For this blog, already download the data from Azure Open Datasets and follow the data preparation steps for the NYC Taxi data, as outlined in this tutorial, to make it ready for building your machine learning model.
Start by creating workspace object from the existing workspace. A Workspace
is a class that accepts your Azure subscription and resource information. It also creates a cloud resource to monitor and track your model runs. Specifically, Workspace.from_config() reads the file config.json and loads the authentication details into an object named ws.
ws is used throughout the rest of the code in this tutorial:
from azureml.core.workspace import Workspace
ws = Workspace.from_config()
To start, split the data into training and test sets using the train_test_split function from the sklearn library. This function divides the data into x, the features dataset for model training, and y, the values to predict, which will be used for testing. The test_size parameter determines the percentage of data allocated to testing, while random_state sets a seed for the random generator, ensuring deterministic splits.

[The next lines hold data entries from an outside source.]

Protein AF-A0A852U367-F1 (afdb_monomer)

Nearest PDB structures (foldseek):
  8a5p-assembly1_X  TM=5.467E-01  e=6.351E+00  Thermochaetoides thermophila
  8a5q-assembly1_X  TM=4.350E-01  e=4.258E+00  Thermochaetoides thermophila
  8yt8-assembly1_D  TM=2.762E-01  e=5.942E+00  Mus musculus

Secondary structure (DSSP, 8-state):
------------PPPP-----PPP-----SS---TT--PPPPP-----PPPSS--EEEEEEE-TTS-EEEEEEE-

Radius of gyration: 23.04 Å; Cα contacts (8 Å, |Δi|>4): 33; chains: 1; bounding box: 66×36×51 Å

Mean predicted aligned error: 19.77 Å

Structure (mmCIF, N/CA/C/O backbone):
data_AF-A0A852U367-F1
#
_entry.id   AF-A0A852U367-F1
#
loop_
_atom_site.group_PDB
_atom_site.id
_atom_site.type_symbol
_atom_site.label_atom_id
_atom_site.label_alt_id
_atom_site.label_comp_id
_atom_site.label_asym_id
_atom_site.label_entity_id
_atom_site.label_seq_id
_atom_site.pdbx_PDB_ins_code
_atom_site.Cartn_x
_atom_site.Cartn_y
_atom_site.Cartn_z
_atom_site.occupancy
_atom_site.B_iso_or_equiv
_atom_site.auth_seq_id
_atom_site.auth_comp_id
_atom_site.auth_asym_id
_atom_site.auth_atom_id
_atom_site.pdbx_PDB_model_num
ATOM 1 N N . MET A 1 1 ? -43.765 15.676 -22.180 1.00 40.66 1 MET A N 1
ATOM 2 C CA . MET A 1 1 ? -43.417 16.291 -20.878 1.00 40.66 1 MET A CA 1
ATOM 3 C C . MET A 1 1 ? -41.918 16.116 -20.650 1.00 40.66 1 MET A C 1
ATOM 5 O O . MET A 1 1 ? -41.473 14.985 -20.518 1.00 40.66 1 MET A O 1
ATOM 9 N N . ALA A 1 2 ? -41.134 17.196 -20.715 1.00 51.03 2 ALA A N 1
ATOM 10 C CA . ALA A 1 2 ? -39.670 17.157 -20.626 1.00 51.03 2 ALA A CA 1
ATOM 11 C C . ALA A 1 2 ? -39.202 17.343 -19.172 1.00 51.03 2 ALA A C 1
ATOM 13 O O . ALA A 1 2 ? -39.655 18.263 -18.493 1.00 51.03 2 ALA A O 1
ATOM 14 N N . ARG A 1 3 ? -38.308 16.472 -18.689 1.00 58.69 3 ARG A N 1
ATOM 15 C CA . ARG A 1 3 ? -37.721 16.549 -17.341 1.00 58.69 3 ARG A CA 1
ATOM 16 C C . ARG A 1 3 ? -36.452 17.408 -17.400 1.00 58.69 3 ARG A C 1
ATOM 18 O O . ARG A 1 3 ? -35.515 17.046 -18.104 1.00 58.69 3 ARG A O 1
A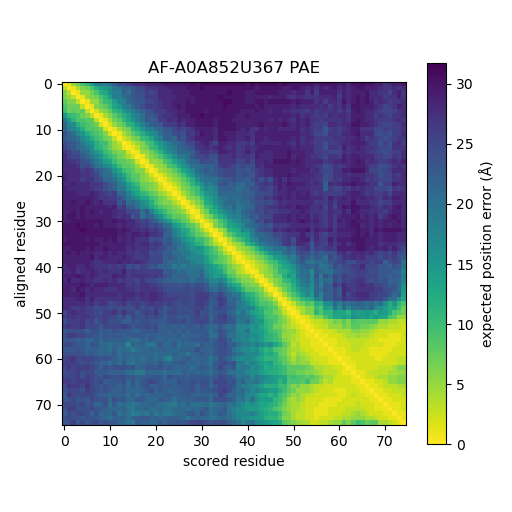TOM 25 N N . LYS A 1 4 ? -36.416 18.539 -16.684 1.00 49.41 4 LYS A N 1
ATOM 26 C CA . LYS A 1 4 ? -35.188 19.330 -16.485 1.00 49.41 4 LYS A CA 1
ATOM 27 C C . LYS A 1 4 ? -34.362 18.674 -15.378 1.00 49.41 4 LYS A C 1
ATOM 29 O O . LYS A 1 4 ? -34.796 18.642 -14.232 1.00 49.41 4 LYS A O 1
ATOM 34 N N . VAL A 1 5 ? -33.189 18.156 -15.727 1.00 56.78 5 VAL A N 1
ATOM 35 C CA . VAL A 1 5 ? -32.150 17.785 -14.761 1.00 56.78 5 VAL A CA 1
ATOM 36 C C . VAL A 1 5 ? -31.360 19.058 -14.481 1.00 56.78 5 VAL A C 1
ATOM 38 O O . VAL A 1 5 ? -30.673 19.561 -15.364 1.00 56.78 5 VAL A O 1
ATOM 41 N N . SER A 1 6 ? -31.519 19.636 -13.294 1.00 55.38 6 SER A N 1
ATOM 42 C CA . SER A 1 6 ? -30.631 20.701 -12.833 1.00 55.38 6 SER A CA 1
ATOM 43 C C . SER A 1 6 ? -29.328 20.059 -12.364 1.00 55.38 6 SER A C 1
ATOM 45 O O . SER A 1 6 ? -29.319 19.372 -11.341 1.00 55.38 6 SER A O 1
ATOM 47 N N . GLU A 1 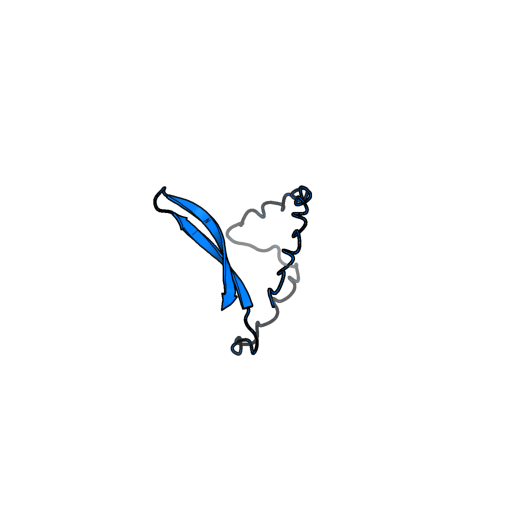7 ? -28.247 20.261 -13.117 1.00 52.31 7 GLU A N 1
ATOM 48 C CA . GLU A 1 7 ? -26.886 19.991 -12.655 1.00 52.31 7 GLU A CA 1
ATOM 49 C C . GLU A 1 7 ? -26.642 20.777 -11.366 1.00 52.31 7 GLU A C 1
ATOM 51 O O . GLU A 1 7 ? -26.673 22.007 -11.341 1.00 52.31 7 GLU A O 1
ATOM 56 N N . ALA A 1 8 ? -26.436 20.054 -10.269 1.00 55.66 8 ALA A N 1
ATOM 57 C CA . ALA A 1 8 ? -25.934 20.642 -9.046 1.00 55.66 8 ALA A CA 1
ATOM 58 C C . ALA A 1 8 ? -24.496 21.103 -9.311 1.00 55.66 8 ALA A C 1
ATOM 60 O O . ALA A 1 8 ? -23.600 20.278 -9.490 1.00 55.66 8 ALA A O 1
ATOM 61 N N . SER A 1 9 ? -24.278 22.418 -9.345 1.00 52.47 9 SER A N 1
ATOM 62 C CA . SER A 1 9 ? -22.950 23.026 -9.380 1.00 52.47 9 SER A CA 1
ATOM 63 C C . SER A 1 9 ? -22.167 22.593 -8.139 1.00 52.47 9 SER A C 1
ATOM 65 O O . SER A 1 9 ? -22.292 23.183 -7.065 1.00 52.47 9 SER A O 1
ATOM 67 N N . LEU A 1 10 ? -21.381 21.523 -8.268 1.00 56.75 10 LEU A N 1
ATOM 68 C CA . LEU A 1 10 ? -20.477 21.036 -7.234 1.00 56.75 10 LEU A CA 1
ATOM 69 C C . LEU A 1 10 ? -19.367 22.073 -7.044 1.00 56.75 10 LEU A C 1
ATOM 71 O O . LEU A 1 10 ? -18.378 22.118 -7.776 1.00 56.75 10 LEU A O 1
ATOM 75 N N . SER A 1 11 ? -19.583 22.943 -6.059 1.00 54.06 11 SER A N 1
ATOM 76 C CA . SER A 1 11 ? -18.620 23.910 -5.543 1.00 54.06 11 SER A CA 1
ATOM 77 C C . SER A 1 11 ? -17.281 23.215 -5.276 1.00 54.06 11 SER A C 1
ATOM 79 O O . SER A 1 11 ? -17.122 22.476 -4.304 1.00 54.06 11 SER A O 1
ATOM 81 N N . THR A 1 12 ? -16.312 23.417 -6.170 1.00 53.94 12 THR A N 1
ATOM 82 C CA . THR A 1 12 ? -14.949 22.907 -5.997 1.00 53.94 12 THR A CA 1
ATOM 83 C C . THR A 1 12 ? -14.236 23.816 -5.002 1.00 53.94 12 THR A C 1
ATOM 85 O O . THR A 1 12 ? -13.578 24.791 -5.367 1.00 53.94 12 THR A O 1
ATOM 88 N N . ALA A 1 13 ? -14.411 23.527 -3.714 1.00 59.22 13 ALA A N 1
ATOM 89 C CA . ALA A 1 13 ? -13.650 24.161 -2.649 1.00 59.22 13 ALA A CA 1
ATOM 90 C C . ALA A 1 13 ? -12.151 23.876 -2.863 1.00 59.22 13 ALA A C 1
ATOM 92 O O . ALA A 1 13 ? -11.715 22.724 -2.867 1.00 59.22 13 ALA A O 1
ATOM 93 N N . ARG A 1 14 ? -11.347 24.929 -3.069 1.00 61.84 14 ARG A N 1
ATOM 94 C CA . ARG A 1 14 ? -9.881 24.820 -3.138 1.00 61.84 14 ARG A CA 1
ATOM 95 C C . ARG A 1 14 ? -9.350 24.210 -1.831 1.00 61.84 14 ARG A C 1
ATOM 97 O O . ARG A 1 14 ? -9.702 24.710 -0.762 1.00 61.84 14 ARG A O 1
ATOM 104 N N . PRO A 1 15 ? -8.460 23.204 -1.874 1.00 63.09 15 PRO A N 1
ATOM 105 C CA . PRO A 1 15 ? -7.837 22.698 -0.660 1.00 63.09 15 PRO A CA 1
ATOM 106 C C . PRO A 1 15 ? -6.904 23.760 -0.059 1.00 63.09 15 PRO A C 1
ATOM 108 O O . PRO A 1 15 ? -6.022 24.299 -0.731 1.00 63.09 15 PRO A O 1
ATOM 111 N N . VAL A 1 16 ? -7.100 24.059 1.226 1.00 64.19 16 VAL A N 1
ATOM 112 C CA . VAL A 1 16 ? -6.214 24.917 2.024 1.00 64.19 16 VAL A CA 1
ATOM 113 C C . VAL A 1 16 ? -4.850 24.235 2.149 1.00 64.19 16 VAL A C 1
ATOM 115 O O . VAL A 1 16 ? -4.762 23.082 2.573 1.00 64.19 16 VAL A O 1
ATOM 118 N N . SER A 1 17 ? -3.777 24.950 1.793 1.00 61.44 17 SER A N 1
ATOM 119 C CA . SER A 1 17 ? -2.393 24.479 1.929 1.00 61.44 17 SER A CA 1
ATOM 120 C C . SER A 1 17 ? -2.107 24.079 3.379 1.00 61.44 17 SER A C 1
ATOM 122 O O . SER A 1 17 ? -1.966 24.921 4.267 1.00 61.44 17 SER A O 1
ATOM 124 N N . THR A 1 18 ? -2.050 22.774 3.645 1.00 63.69 18 THR A N 1
ATOM 125 C CA . THR A 1 18 ? -1.727 22.263 4.975 1.00 63.69 18 THR A CA 1
ATOM 126 C C . THR A 1 18 ? -0.224 22.425 5.194 1.00 63.69 18 THR A C 1
ATOM 128 O O . THR A 1 18 ? 0.591 21.767 4.546 1.00 63.69 18 THR A O 1
ATOM 131 N N . ARG A 1 19 ? 0.162 23.321 6.109 1.00 65.44 19 ARG A N 1
ATOM 132 C CA . ARG A 1 19 ? 1.554 23.543 6.531 1.00 65.44 19 ARG A CA 1
ATOM 133 C C . ARG A 1 19 ? 2.189 22.200 6.922 1.00 65.44 19 ARG A C 1
ATOM 135 O O . ARG A 1 19 ? 1.854 21.636 7.962 1.00 65.44 19 ARG A O 1
ATOM 142 N N . ARG A 1 20 ? 3.099 21.670 6.091 1.00 65.44 20 ARG A N 1
ATOM 143 C CA . ARG A 1 20 ? 3.833 20.419 6.362 1.00 65.44 20 ARG A CA 1
ATOM 144 C C . ARG A 1 20 ? 4.558 20.533 7.707 1.00 65.44 20 ARG A C 1
ATOM 146 O O . ARG A 1 20 ? 5.562 21.236 7.806 1.00 65.44 20 ARG A O 1
ATOM 153 N N . ARG A 1 21 ? 4.101 19.811 8.737 1.00 67.56 21 ARG A N 1
ATOM 154 C CA . ARG A 1 21 ? 4.937 19.540 9.916 1.00 67.56 21 ARG A CA 1
ATOM 155 C C . ARG A 1 21 ? 6.100 18.663 9.458 1.00 67.56 21 ARG A C 1
ATOM 157 O O . ARG A 1 21 ? 5.889 17.523 9.043 1.00 67.56 21 ARG A O 1
ATOM 164 N N . ARG A 1 22 ? 7.324 19.196 9.510 1.00 64.62 22 ARG A N 1
ATOM 165 C CA . ARG A 1 22 ? 8.539 18.386 9.370 1.00 64.62 22 ARG A CA 1
ATOM 166 C C . ARG A 1 22 ? 8.541 17.362 10.504 1.00 64.62 22 ARG A C 1
ATOM 168 O O . ARG A 1 22 ? 8.552 17.743 11.671 1.00 64.62 22 ARG A O 1
ATOM 175 N N . ARG A 1 23 ? 8.496 16.072 10.162 1.00 66.50 23 ARG A N 1
ATOM 176 C CA . ARG A 1 23 ? 8.799 15.009 11.124 1.00 66.50 23 ARG A CA 1
ATOM 177 C C . ARG A 1 23 ? 10.300 15.077 11.427 1.00 66.50 23 ARG A C 1
ATOM 179 O O . ARG A 1 23 ? 11.068 15.252 10.477 1.00 66.50 23 ARG A O 1
ATOM 186 N N . PRO A 1 24 ? 10.733 14.954 12.692 1.00 59.97 24 PRO A N 1
ATOM 187 C CA . PRO A 1 24 ? 12.145 14.760 12.975 1.00 59.97 24 PRO A CA 1
ATOM 188 C C . PRO A 1 24 ? 12.598 13.482 12.264 1.00 59.97 24 PRO A C 1
ATOM 190 O O . PRO A 1 24 ? 11.950 12.438 12.365 1.00 59.97 24 PRO A O 1
ATOM 193 N N . SER A 1 25 ? 13.673 13.579 11.486 1.00 59.72 25 SER A N 1
ATOM 194 C CA . SER A 1 25 ? 14.329 12.409 10.918 1.00 59.72 25 SER A CA 1
ATOM 195 C C . SER A 1 25 ? 14.928 11.619 12.075 1.00 59.72 25 SER A C 1
ATOM 197 O O . SER A 1 25 ? 15.971 11.994 12.608 1.00 59.72 25 SER A O 1
ATOM 199 N N . VAL A 1 26 ? 14.259 10.548 12.497 1.00 60.06 26 VAL A N 1
ATOM 200 C CA . VAL A 1 26 ? 14.866 9.585 13.414 1.00 60.06 26 VAL A CA 1
ATOM 201 C C . VAL A 1 26 ? 15.954 8.875 12.616 1.00 60.06 26 VAL A C 1
ATOM 203 O O . VAL A 1 26 ? 15.663 8.064 11.733 1.00 60.06 26 VAL A O 1
ATOM 206 N N . ALA A 1 27 ? 17.210 9.239 12.868 1.00 62.22 27 ALA A N 1
ATOM 207 C CA . ALA A 1 27 ? 18.343 8.472 12.386 1.00 62.22 27 ALA A CA 1
ATOM 208 C C . ALA A 1 27 ? 18.198 7.058 12.960 1.00 62.22 27 ALA A C 1
ATOM 210 O O . ALA A 1 27 ? 18.152 6.879 14.175 1.00 62.22 27 ALA A O 1
ATOM 211 N N . ARG A 1 28 ? 18.063 6.052 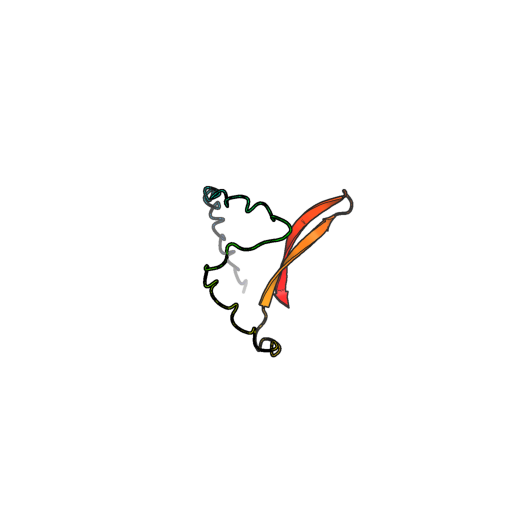12.090 1.00 61.31 28 ARG A N 1
ATOM 212 C CA . ARG A 1 28 ? 18.121 4.649 12.506 1.00 61.31 28 ARG A CA 1
ATOM 213 C C . ARG A 1 28 ? 19.556 4.366 12.941 1.00 61.31 28 ARG A C 1
ATOM 215 O O . ARG A 1 28 ? 20.391 4.018 12.110 1.00 61.31 28 ARG A O 1
ATOM 222 N N . THR A 1 29 ? 19.852 4.547 14.223 1.00 58.00 29 THR A N 1
ATOM 223 C CA . THR A 1 29 ? 21.071 4.018 14.826 1.00 58.00 29 THR A CA 1
ATOM 224 C C . THR A 1 29 ? 20.981 2.4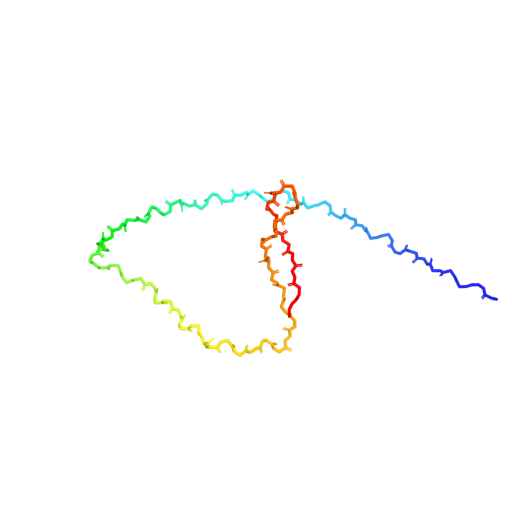97 14.768 1.00 58.00 29 THR A C 1
ATOM 226 O O . THR A 1 29 ? 20.094 1.871 15.349 1.00 58.00 29 THR A O 1
ATOM 229 N N . ARG A 1 30 ? 21.858 1.882 13.970 1.00 59.12 30 ARG A N 1
ATOM 230 C CA . ARG A 1 30 ? 22.076 0.438 14.025 1.00 59.12 30 ARG A CA 1
ATOM 231 C C . ARG A 1 30 ? 22.674 0.125 15.394 1.00 59.12 30 ARG A C 1
ATOM 233 O O . ARG A 1 30 ? 23.830 0.443 15.631 1.00 59.12 30 ARG A O 1
ATOM 240 N N . GLY A 1 31 ? 21.882 -0.526 16.240 1.00 60.66 31 GLY A N 1
ATOM 241 C CA . GLY A 1 31 ? 22.360 -1.204 17.440 1.00 60.66 31 GLY A CA 1
ATOM 242 C C . GLY A 1 31 ? 22.525 -0.302 18.661 1.00 60.66 31 GLY A C 1
ATOM 243 O O . GLY A 1 31 ? 23.094 0.782 18.593 1.00 60.66 31 GLY A O 1
ATOM 244 N N . THR A 1 32 ? 22.090 -0.840 19.799 1.00 56.81 32 THR A N 1
ATOM 245 C CA . THR A 1 32 ? 22.161 -0.292 21.166 1.00 56.81 32 THR A CA 1
ATOM 246 C C . THR A 1 32 ? 21.092 0.752 21.505 1.00 56.81 32 THR A C 1
ATOM 248 O O . THR A 1 32 ? 21.290 1.959 21.393 1.00 56.81 32 THR A O 1
ATOM 251 N N . ALA A 1 33 ? 19.930 0.270 21.960 1.00 57.19 33 ALA A N 1
ATOM 252 C CA . ALA A 1 33 ? 19.003 1.095 22.728 1.00 57.19 33 ALA A CA 1
ATOM 253 C C . ALA A 1 33 ? 19.653 1.465 24.078 1.00 57.19 33 ALA A C 1
ATOM 255 O O . ALA A 1 33 ? 20.299 0.601 24.680 1.00 57.19 33 ALA A O 1
ATOM 256 N N . PRO A 1 34 ? 19.492 2.702 24.583 1.00 56.22 34 PRO A N 1
ATOM 257 C CA . PRO A 1 34 ? 19.891 3.024 25.943 1.00 56.22 34 PRO A CA 1
ATOM 258 C C . PRO A 1 34 ? 19.052 2.188 26.917 1.00 56.22 34 PRO A C 1
ATOM 260 O O . PRO A 1 34 ? 17.820 2.169 26.865 1.00 56.22 34 PRO A O 1
ATOM 263 N N . MET A 1 35 ? 19.755 1.456 27.774 1.00 57.84 35 MET A N 1
ATOM 264 C CA . MET A 1 35 ? 19.213 0.598 28.820 1.00 57.84 35 MET A CA 1
ATOM 265 C C . MET A 1 35 ? 18.339 1.455 29.753 1.00 57.84 35 MET A C 1
ATOM 267 O O . MET A 1 35 ? 18.861 2.267 30.509 1.00 57.84 35 MET A O 1
ATOM 271 N N . GLY A 1 36 ? 17.009 1.339 29.642 1.00 59.72 36 GLY A N 1
ATOM 272 C CA . GLY A 1 36 ? 16.062 2.011 30.546 1.00 59.72 36 GLY A CA 1
ATOM 273 C C . GLY A 1 36 ? 14.886 2.761 29.909 1.00 59.72 36 GLY A C 1
ATOM 274 O O . GLY A 1 36 ? 14.025 3.239 30.641 1.00 59.72 36 GLY A O 1
ATOM 275 N N . MET A 1 37 ? 14.784 2.861 28.580 1.00 60.62 37 MET A N 1
ATOM 276 C CA . MET A 1 37 ? 13.561 3.387 27.956 1.00 60.62 37 MET A CA 1
ATOM 277 C C . MET A 1 37 ? 12.516 2.278 27.806 1.00 60.62 37 MET A C 1
ATOM 279 O O . MET A 1 37 ? 12.610 1.449 26.901 1.00 60.62 37 MET A O 1
ATOM 283 N N . THR A 1 38 ? 11.492 2.288 28.661 1.00 67.94 38 THR A N 1
ATOM 284 C CA . THR A 1 38 ? 10.254 1.531 28.433 1.00 67.94 38 THR A CA 1
ATOM 285 C C . THR A 1 38 ? 9.569 2.110 27.198 1.00 67.94 38 THR A C 1
ATOM 287 O O . THR A 1 38 ? 8.846 3.103 27.266 1.00 67.94 38 THR A O 1
ATOM 290 N N . LEU A 1 39 ? 9.862 1.538 26.033 1.00 74.25 39 LEU A N 1
ATOM 291 C CA . LEU A 1 39 ? 9.154 1.864 24.803 1.00 74.25 39 LEU A CA 1
ATOM 292 C C . LEU A 1 39 ? 7.701 1.391 24.954 1.00 74.25 39 LEU A C 1
ATOM 294 O O . LEU A 1 39 ? 7.484 0.292 25.471 1.00 74.25 39 LEU A O 1
ATOM 298 N N . PRO A 1 40 ? 6.700 2.180 24.522 1.00 75.44 40 PRO A N 1
ATOM 299 C CA . PRO A 1 40 ? 5.333 1.692 24.488 1.00 75.44 40 PRO A CA 1
ATOM 300 C C . PRO A 1 40 ? 5.301 0.444 23.610 1.00 75.44 40 PRO A C 1
ATOM 302 O O . PRO A 1 40 ? 5.758 0.464 22.464 1.00 75.44 40 PRO A O 1
ATOM 305 N N . GLN A 1 41 ? 4.797 -0.646 24.179 1.00 73.75 41 GLN A N 1
ATOM 306 C CA . GLN A 1 41 ? 4.659 -1.902 23.466 1.00 73.75 41 GLN A CA 1
ATOM 307 C C . GLN A 1 41 ? 3.740 -1.655 22.260 1.00 73.75 41 GLN A C 1
ATOM 309 O O . GLN A 1 41 ? 2.659 -1.073 22.432 1.00 73.75 41 GLN A O 1
ATOM 314 N N . PRO A 1 42 ? 4.155 -2.010 21.031 1.00 70.44 42 PRO A N 1
ATOM 315 C CA . PRO A 1 42 ? 3.248 -1.951 19.900 1.00 70.44 42 PRO A CA 1
ATOM 316 C C . PRO A 1 42 ? 2.065 -2.863 20.222 1.00 70.44 42 PRO A C 1
ATOM 318 O O . PRO A 1 42 ? 2.263 -4.013 20.607 1.00 70.44 42 PRO A O 1
ATOM 321 N N . ARG A 1 43 ? 0.838 -2.337 20.118 1.00 72.25 43 ARG A N 1
ATOM 322 C CA . ARG A 1 43 ? -0.359 -3.168 20.265 1.00 72.25 43 ARG A CA 1
ATOM 323 C C . ARG A 1 43 ? -0.279 -4.278 19.228 1.00 72.25 43 ARG A C 1
ATOM 325 O O . ARG A 1 43 ? -0.0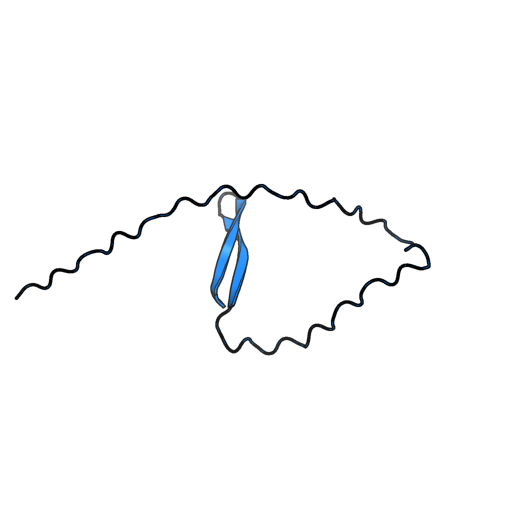73 -3.985 18.046 1.00 72.25 43 ARG A O 1
ATOM 332 N N . GLU A 1 44 ? -0.421 -5.517 19.685 1.00 65.69 44 GLU A N 1
ATOM 333 C CA . GLU A 1 44 ? -0.596 -6.663 18.805 1.00 65.69 44 GLU A CA 1
ATOM 334 C C . GLU A 1 44 ? -1.753 -6.324 17.870 1.00 65.69 44 GLU A C 1
ATOM 336 O O . GLU A 1 44 ? -2.865 -6.010 18.295 1.00 65.69 44 GLU A O 1
ATOM 341 N N . THR A 1 45 ? -1.429 -6.209 16.586 1.00 58.97 45 THR A N 1
ATOM 342 C CA . THR A 1 45 ? -2.432 -5.945 15.567 1.00 58.97 45 THR A CA 1
ATOM 343 C C . THR A 1 45 ? -3.147 -7.268 15.400 1.00 58.97 45 THR A C 1
ATOM 345 O O . THR A 1 45 ? -2.566 -8.186 14.827 1.00 58.97 45 THR A O 1
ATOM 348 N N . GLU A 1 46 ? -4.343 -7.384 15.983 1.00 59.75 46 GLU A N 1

from sklearn.model_selection import train_test_split
x_df = dflow_X.to_pandas_dataframe()
y_df = dflow_y.to_pandas_dataframe()
x_train, x_test, y_train, y_test = train_test_split(x_df, y_df, test_size=0.2, random_state=223)
# flatten y_train to 1d array
y_train.values.flatten()
The purpose of this step is to have data points that weren’t used during training to test the model, allowing us to measure its true accuracy.
To automatically train a model, follow these steps:
Submitting the experiment with these default settings will take approximately 10–15 min, but if you want a shorter run time, reduce either iterations or iteration_timeout_minutes. Use your defined training settings as a parameter to an AutoMLConfig object.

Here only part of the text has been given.